Supplied material
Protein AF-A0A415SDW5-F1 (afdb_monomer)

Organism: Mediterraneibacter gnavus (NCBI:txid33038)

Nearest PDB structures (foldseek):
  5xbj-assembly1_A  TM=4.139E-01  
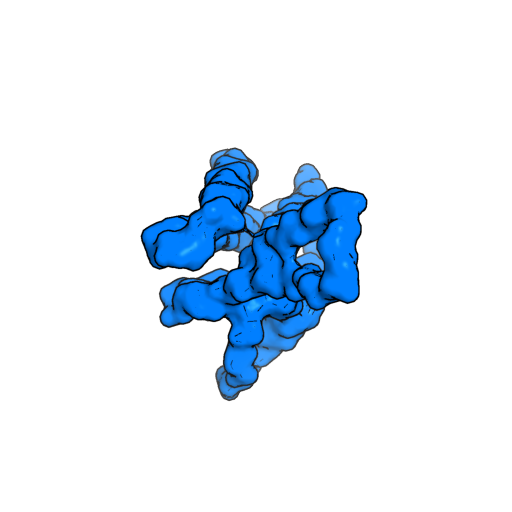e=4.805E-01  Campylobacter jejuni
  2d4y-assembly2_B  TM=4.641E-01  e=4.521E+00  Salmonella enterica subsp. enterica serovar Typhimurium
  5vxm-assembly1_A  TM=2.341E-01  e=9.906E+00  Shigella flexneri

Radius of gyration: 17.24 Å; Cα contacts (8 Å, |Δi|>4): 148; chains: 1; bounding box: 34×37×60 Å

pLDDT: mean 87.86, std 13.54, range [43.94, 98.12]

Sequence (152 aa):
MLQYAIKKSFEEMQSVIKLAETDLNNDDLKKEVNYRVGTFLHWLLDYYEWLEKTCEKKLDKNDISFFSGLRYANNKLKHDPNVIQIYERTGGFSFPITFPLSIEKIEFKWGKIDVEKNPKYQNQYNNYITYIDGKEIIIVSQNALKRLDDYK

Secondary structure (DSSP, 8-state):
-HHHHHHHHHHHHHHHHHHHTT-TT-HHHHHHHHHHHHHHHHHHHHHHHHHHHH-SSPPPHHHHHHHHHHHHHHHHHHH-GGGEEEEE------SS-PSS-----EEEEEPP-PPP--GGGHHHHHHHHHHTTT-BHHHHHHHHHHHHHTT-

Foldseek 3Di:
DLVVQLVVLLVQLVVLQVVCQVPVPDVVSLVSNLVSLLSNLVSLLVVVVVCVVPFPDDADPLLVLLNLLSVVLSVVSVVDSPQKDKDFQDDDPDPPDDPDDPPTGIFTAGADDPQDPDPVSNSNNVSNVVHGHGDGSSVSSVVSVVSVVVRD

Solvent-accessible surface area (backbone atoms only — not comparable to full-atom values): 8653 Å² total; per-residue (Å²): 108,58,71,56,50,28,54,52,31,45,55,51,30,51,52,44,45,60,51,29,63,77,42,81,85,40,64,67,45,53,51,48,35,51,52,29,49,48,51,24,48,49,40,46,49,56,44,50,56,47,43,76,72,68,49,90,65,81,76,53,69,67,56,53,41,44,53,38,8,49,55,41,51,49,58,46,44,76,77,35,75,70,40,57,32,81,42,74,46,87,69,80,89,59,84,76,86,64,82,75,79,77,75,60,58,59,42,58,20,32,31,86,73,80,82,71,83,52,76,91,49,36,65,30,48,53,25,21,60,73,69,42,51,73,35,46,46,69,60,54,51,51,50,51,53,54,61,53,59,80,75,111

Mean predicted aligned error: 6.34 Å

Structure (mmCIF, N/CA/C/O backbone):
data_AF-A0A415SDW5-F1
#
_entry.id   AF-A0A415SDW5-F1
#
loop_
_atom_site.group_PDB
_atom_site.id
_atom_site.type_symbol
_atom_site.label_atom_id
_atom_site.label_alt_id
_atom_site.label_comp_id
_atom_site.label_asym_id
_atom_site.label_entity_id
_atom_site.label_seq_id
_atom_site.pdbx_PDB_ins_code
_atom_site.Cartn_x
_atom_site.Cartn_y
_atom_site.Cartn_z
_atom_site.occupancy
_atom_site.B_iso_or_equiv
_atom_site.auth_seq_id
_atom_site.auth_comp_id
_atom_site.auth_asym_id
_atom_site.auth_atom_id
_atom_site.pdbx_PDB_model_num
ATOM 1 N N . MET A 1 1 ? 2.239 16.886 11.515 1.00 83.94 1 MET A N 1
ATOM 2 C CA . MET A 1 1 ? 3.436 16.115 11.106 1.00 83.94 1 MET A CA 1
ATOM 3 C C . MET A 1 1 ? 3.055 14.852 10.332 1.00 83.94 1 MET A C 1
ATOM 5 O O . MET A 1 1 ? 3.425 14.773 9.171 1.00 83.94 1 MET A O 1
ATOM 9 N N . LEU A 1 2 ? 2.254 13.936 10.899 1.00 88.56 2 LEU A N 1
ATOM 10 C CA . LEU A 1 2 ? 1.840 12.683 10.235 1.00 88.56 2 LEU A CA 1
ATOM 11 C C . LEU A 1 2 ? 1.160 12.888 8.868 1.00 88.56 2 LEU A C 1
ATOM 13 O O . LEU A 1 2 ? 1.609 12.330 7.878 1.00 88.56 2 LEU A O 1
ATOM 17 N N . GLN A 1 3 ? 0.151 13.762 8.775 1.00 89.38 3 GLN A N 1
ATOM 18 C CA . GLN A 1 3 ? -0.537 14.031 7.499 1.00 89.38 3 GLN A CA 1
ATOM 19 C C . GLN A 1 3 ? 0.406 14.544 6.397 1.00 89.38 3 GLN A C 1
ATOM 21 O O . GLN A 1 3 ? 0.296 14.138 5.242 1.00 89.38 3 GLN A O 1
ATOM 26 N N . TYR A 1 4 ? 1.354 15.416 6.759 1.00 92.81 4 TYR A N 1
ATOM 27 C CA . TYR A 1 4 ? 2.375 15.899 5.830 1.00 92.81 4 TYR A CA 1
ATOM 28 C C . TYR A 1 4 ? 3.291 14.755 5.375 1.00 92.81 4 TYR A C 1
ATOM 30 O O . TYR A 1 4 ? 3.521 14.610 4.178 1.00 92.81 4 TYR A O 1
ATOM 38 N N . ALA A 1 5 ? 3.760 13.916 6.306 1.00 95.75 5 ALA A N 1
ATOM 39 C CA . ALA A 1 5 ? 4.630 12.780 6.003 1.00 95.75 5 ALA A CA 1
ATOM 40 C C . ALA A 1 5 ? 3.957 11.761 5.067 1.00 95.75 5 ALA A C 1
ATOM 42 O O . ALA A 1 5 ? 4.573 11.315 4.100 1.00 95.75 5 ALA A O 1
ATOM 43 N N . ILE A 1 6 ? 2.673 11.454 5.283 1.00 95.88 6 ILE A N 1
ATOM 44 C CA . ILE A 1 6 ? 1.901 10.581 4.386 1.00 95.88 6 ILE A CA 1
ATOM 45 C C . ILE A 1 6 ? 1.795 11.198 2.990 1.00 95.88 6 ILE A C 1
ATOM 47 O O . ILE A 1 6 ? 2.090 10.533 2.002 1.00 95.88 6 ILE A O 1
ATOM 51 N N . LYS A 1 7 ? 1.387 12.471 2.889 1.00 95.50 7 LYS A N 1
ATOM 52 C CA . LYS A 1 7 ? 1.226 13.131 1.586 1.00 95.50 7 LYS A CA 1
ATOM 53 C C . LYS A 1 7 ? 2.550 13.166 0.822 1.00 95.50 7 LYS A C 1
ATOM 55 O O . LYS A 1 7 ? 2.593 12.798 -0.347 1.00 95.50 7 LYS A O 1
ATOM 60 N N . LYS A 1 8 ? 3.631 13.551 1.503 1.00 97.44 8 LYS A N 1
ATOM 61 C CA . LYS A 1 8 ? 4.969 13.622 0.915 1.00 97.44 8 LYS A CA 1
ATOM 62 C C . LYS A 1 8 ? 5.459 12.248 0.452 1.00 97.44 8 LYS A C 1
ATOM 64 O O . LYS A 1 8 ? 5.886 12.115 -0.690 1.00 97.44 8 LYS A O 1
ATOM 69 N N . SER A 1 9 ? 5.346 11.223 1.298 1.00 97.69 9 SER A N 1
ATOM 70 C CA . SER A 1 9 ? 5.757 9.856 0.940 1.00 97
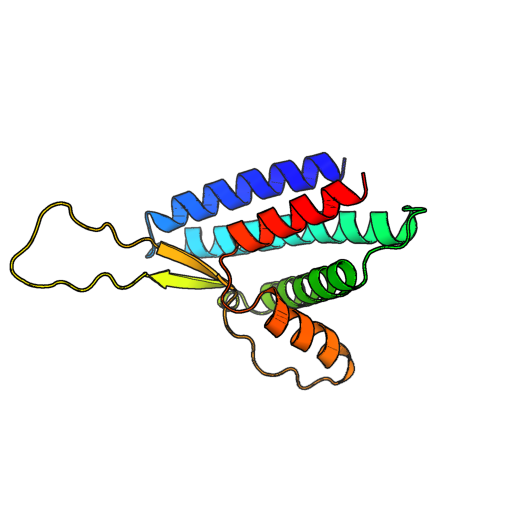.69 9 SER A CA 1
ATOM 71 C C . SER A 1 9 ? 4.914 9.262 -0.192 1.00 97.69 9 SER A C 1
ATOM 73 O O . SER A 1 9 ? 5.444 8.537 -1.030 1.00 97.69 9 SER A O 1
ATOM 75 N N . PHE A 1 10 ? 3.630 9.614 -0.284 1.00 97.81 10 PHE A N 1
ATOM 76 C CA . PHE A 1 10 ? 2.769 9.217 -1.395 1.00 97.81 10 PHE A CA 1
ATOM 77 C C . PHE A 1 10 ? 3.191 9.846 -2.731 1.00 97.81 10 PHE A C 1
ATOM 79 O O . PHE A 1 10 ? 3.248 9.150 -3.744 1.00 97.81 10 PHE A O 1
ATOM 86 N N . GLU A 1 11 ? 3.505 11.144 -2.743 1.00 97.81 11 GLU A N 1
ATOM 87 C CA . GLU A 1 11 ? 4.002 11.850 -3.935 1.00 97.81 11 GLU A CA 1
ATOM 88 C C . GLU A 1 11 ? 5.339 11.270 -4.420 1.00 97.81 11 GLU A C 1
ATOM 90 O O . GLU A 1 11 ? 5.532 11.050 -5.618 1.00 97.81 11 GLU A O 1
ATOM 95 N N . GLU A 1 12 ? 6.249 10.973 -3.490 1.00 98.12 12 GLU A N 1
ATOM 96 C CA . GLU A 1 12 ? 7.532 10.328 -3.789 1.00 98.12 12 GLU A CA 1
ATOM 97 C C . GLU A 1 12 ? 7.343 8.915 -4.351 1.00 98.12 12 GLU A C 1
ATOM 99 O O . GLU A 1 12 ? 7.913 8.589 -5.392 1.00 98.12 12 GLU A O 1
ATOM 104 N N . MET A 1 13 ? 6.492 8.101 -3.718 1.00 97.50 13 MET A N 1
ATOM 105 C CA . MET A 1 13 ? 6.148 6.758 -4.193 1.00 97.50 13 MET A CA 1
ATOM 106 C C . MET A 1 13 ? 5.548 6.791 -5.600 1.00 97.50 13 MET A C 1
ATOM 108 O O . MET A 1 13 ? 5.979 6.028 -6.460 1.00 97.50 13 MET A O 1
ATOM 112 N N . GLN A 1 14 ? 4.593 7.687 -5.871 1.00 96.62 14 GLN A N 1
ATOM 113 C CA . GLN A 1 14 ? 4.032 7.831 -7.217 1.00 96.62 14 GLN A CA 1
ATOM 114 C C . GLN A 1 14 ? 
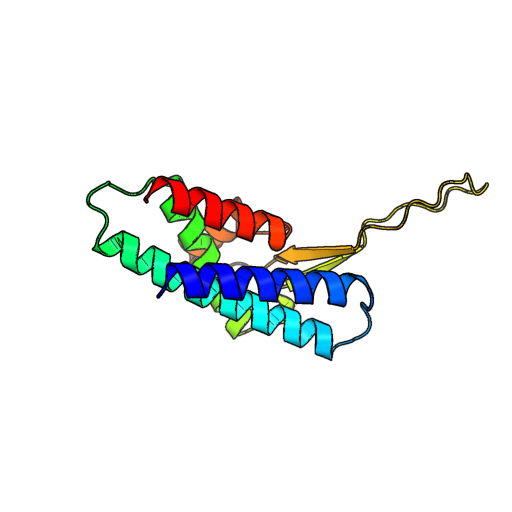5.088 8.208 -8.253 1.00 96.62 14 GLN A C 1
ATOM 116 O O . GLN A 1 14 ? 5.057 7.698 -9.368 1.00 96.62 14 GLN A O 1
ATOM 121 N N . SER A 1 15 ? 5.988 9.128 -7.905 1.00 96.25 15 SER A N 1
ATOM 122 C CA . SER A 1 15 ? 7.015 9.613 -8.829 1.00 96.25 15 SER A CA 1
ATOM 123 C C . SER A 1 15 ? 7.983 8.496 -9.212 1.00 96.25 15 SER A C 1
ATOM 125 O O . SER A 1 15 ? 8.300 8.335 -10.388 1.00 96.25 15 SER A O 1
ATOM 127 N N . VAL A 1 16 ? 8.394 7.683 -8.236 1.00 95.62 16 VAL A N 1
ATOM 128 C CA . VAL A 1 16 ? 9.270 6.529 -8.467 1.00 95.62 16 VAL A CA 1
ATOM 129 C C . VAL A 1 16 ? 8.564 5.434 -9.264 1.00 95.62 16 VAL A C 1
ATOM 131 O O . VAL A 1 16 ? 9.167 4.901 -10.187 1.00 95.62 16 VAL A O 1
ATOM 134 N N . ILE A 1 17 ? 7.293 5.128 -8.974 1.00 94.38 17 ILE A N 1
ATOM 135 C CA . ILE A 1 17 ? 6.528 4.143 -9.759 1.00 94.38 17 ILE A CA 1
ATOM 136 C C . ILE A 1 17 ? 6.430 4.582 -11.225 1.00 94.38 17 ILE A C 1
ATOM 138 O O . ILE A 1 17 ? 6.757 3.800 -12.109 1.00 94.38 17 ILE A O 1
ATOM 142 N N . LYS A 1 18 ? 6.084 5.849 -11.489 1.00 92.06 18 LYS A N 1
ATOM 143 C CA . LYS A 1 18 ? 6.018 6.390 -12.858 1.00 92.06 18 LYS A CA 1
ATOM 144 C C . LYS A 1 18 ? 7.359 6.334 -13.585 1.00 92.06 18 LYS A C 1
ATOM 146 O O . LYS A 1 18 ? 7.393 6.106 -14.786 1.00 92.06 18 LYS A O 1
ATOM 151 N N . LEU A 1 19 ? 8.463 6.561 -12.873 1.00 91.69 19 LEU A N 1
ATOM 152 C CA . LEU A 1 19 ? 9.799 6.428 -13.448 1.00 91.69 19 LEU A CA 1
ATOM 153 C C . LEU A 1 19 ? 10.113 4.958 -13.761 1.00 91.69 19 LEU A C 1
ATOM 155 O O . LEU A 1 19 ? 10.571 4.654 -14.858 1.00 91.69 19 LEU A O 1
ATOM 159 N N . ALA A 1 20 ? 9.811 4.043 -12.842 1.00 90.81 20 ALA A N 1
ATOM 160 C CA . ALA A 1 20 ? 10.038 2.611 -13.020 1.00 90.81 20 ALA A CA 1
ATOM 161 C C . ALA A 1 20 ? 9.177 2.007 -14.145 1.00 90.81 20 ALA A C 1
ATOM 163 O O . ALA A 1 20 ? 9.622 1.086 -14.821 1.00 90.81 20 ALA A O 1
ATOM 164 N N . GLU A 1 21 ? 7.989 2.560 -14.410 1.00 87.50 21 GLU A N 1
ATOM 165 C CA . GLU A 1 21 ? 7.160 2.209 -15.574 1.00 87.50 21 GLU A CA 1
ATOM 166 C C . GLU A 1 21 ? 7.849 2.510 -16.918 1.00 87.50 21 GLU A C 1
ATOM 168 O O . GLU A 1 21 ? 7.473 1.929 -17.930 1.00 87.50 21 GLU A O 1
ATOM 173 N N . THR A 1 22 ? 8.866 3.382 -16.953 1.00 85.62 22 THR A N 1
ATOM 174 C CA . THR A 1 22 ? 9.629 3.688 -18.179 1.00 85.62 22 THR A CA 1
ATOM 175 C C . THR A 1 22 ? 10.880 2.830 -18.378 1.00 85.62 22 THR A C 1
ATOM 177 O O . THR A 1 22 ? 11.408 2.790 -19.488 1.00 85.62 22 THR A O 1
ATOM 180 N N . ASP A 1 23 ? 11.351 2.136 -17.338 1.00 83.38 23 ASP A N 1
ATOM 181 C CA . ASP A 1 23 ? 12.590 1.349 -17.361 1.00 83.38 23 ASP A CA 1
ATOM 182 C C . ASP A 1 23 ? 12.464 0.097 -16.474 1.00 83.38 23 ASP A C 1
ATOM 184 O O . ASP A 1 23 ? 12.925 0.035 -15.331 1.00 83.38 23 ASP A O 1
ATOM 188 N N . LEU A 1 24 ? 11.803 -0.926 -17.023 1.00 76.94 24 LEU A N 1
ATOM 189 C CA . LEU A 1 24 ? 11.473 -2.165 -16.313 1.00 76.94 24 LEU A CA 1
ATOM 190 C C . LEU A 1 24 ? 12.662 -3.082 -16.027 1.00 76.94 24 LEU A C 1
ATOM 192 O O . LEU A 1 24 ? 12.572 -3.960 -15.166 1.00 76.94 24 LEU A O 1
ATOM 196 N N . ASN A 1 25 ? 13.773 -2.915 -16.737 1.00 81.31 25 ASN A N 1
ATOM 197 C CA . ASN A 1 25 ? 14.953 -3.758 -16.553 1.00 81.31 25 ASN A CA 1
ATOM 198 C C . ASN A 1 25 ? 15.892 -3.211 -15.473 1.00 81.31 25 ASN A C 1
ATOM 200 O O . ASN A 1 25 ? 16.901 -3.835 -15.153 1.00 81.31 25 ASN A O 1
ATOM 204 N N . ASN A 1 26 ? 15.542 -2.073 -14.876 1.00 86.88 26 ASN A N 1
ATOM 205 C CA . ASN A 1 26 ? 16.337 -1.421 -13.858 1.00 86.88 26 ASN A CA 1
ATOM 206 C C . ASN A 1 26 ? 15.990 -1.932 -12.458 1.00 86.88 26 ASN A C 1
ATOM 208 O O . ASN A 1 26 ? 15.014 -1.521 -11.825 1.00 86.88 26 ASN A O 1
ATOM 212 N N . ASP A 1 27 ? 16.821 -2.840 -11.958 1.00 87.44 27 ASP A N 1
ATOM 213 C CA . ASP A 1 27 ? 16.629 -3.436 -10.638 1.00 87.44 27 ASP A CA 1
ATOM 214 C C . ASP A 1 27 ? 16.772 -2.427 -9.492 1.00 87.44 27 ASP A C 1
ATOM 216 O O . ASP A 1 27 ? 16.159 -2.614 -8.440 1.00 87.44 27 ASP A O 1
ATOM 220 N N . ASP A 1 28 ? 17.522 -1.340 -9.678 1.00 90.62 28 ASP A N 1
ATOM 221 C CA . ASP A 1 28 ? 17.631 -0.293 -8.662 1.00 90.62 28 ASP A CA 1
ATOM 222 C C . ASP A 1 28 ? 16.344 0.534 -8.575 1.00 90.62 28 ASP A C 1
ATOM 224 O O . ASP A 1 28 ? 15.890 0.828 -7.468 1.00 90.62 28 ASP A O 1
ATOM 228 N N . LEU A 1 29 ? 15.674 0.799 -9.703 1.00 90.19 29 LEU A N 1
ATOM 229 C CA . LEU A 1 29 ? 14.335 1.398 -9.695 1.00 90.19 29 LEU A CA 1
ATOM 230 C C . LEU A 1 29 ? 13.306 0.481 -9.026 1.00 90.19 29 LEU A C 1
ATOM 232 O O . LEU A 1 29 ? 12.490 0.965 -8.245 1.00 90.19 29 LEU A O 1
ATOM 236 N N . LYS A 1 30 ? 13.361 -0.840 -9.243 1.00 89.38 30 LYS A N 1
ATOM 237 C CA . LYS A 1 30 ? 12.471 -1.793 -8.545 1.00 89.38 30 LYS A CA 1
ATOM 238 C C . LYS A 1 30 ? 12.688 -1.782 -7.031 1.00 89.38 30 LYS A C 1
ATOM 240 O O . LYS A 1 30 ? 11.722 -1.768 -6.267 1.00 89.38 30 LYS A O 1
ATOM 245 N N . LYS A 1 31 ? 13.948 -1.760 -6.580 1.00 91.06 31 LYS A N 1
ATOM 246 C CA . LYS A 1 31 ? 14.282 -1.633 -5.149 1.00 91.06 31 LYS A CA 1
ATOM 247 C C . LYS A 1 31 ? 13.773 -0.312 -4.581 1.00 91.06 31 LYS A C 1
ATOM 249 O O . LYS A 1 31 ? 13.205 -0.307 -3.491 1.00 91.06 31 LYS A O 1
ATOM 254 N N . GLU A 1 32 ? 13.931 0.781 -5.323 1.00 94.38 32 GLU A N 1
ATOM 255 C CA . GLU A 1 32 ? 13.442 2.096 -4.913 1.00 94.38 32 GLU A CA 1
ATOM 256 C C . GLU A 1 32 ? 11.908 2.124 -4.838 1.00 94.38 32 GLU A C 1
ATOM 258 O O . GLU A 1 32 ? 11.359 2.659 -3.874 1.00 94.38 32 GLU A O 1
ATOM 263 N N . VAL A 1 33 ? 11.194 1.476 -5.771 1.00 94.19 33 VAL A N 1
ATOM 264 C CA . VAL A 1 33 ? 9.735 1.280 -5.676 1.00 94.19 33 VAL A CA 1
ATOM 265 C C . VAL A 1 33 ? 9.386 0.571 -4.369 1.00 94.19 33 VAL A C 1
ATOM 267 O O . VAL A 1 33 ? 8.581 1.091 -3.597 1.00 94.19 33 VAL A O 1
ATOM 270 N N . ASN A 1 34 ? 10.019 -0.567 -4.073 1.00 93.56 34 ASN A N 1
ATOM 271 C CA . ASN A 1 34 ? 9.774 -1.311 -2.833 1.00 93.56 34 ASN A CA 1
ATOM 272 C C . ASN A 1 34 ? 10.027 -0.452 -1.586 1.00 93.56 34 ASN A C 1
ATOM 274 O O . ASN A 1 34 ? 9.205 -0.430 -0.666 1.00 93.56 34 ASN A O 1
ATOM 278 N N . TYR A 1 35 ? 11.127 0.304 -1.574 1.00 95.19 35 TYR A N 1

Activity
Out of the listing above, reproduce exactly the lines from the one with "ATOM 228 N N" up to and including the one with "ATOM 237 C CA".

Written answer
ATOM 228 N N . LEU A 1 29 ? 15.674 0.799 -9.703 1.00 90.19 29 LEU A N 1
ATOM 229 C CA . LEU A 1 29 ? 14.335 1.398 -9.695 1.00 90.19 29 LEU A CA 1
ATOM 230 C C . LEU A 1 29 ? 13.306 0.481 -9.026 1.00 90.19 29 LEU A C 1
ATOM 232 O O . LEU A 1 29 ? 12.490 0.965 -8.245 1.00 90.19 29 LEU A O 1
ATOM 236 N N . LYS A 1 30 ? 13.361 -0.840 -9.243 1.00 89.38 30 LYS A N 1
ATOM 237 C CA . LYS A 1 30 ? 12.471 -1.793 -8.545 1.00 89.38 30 LYS A CA 1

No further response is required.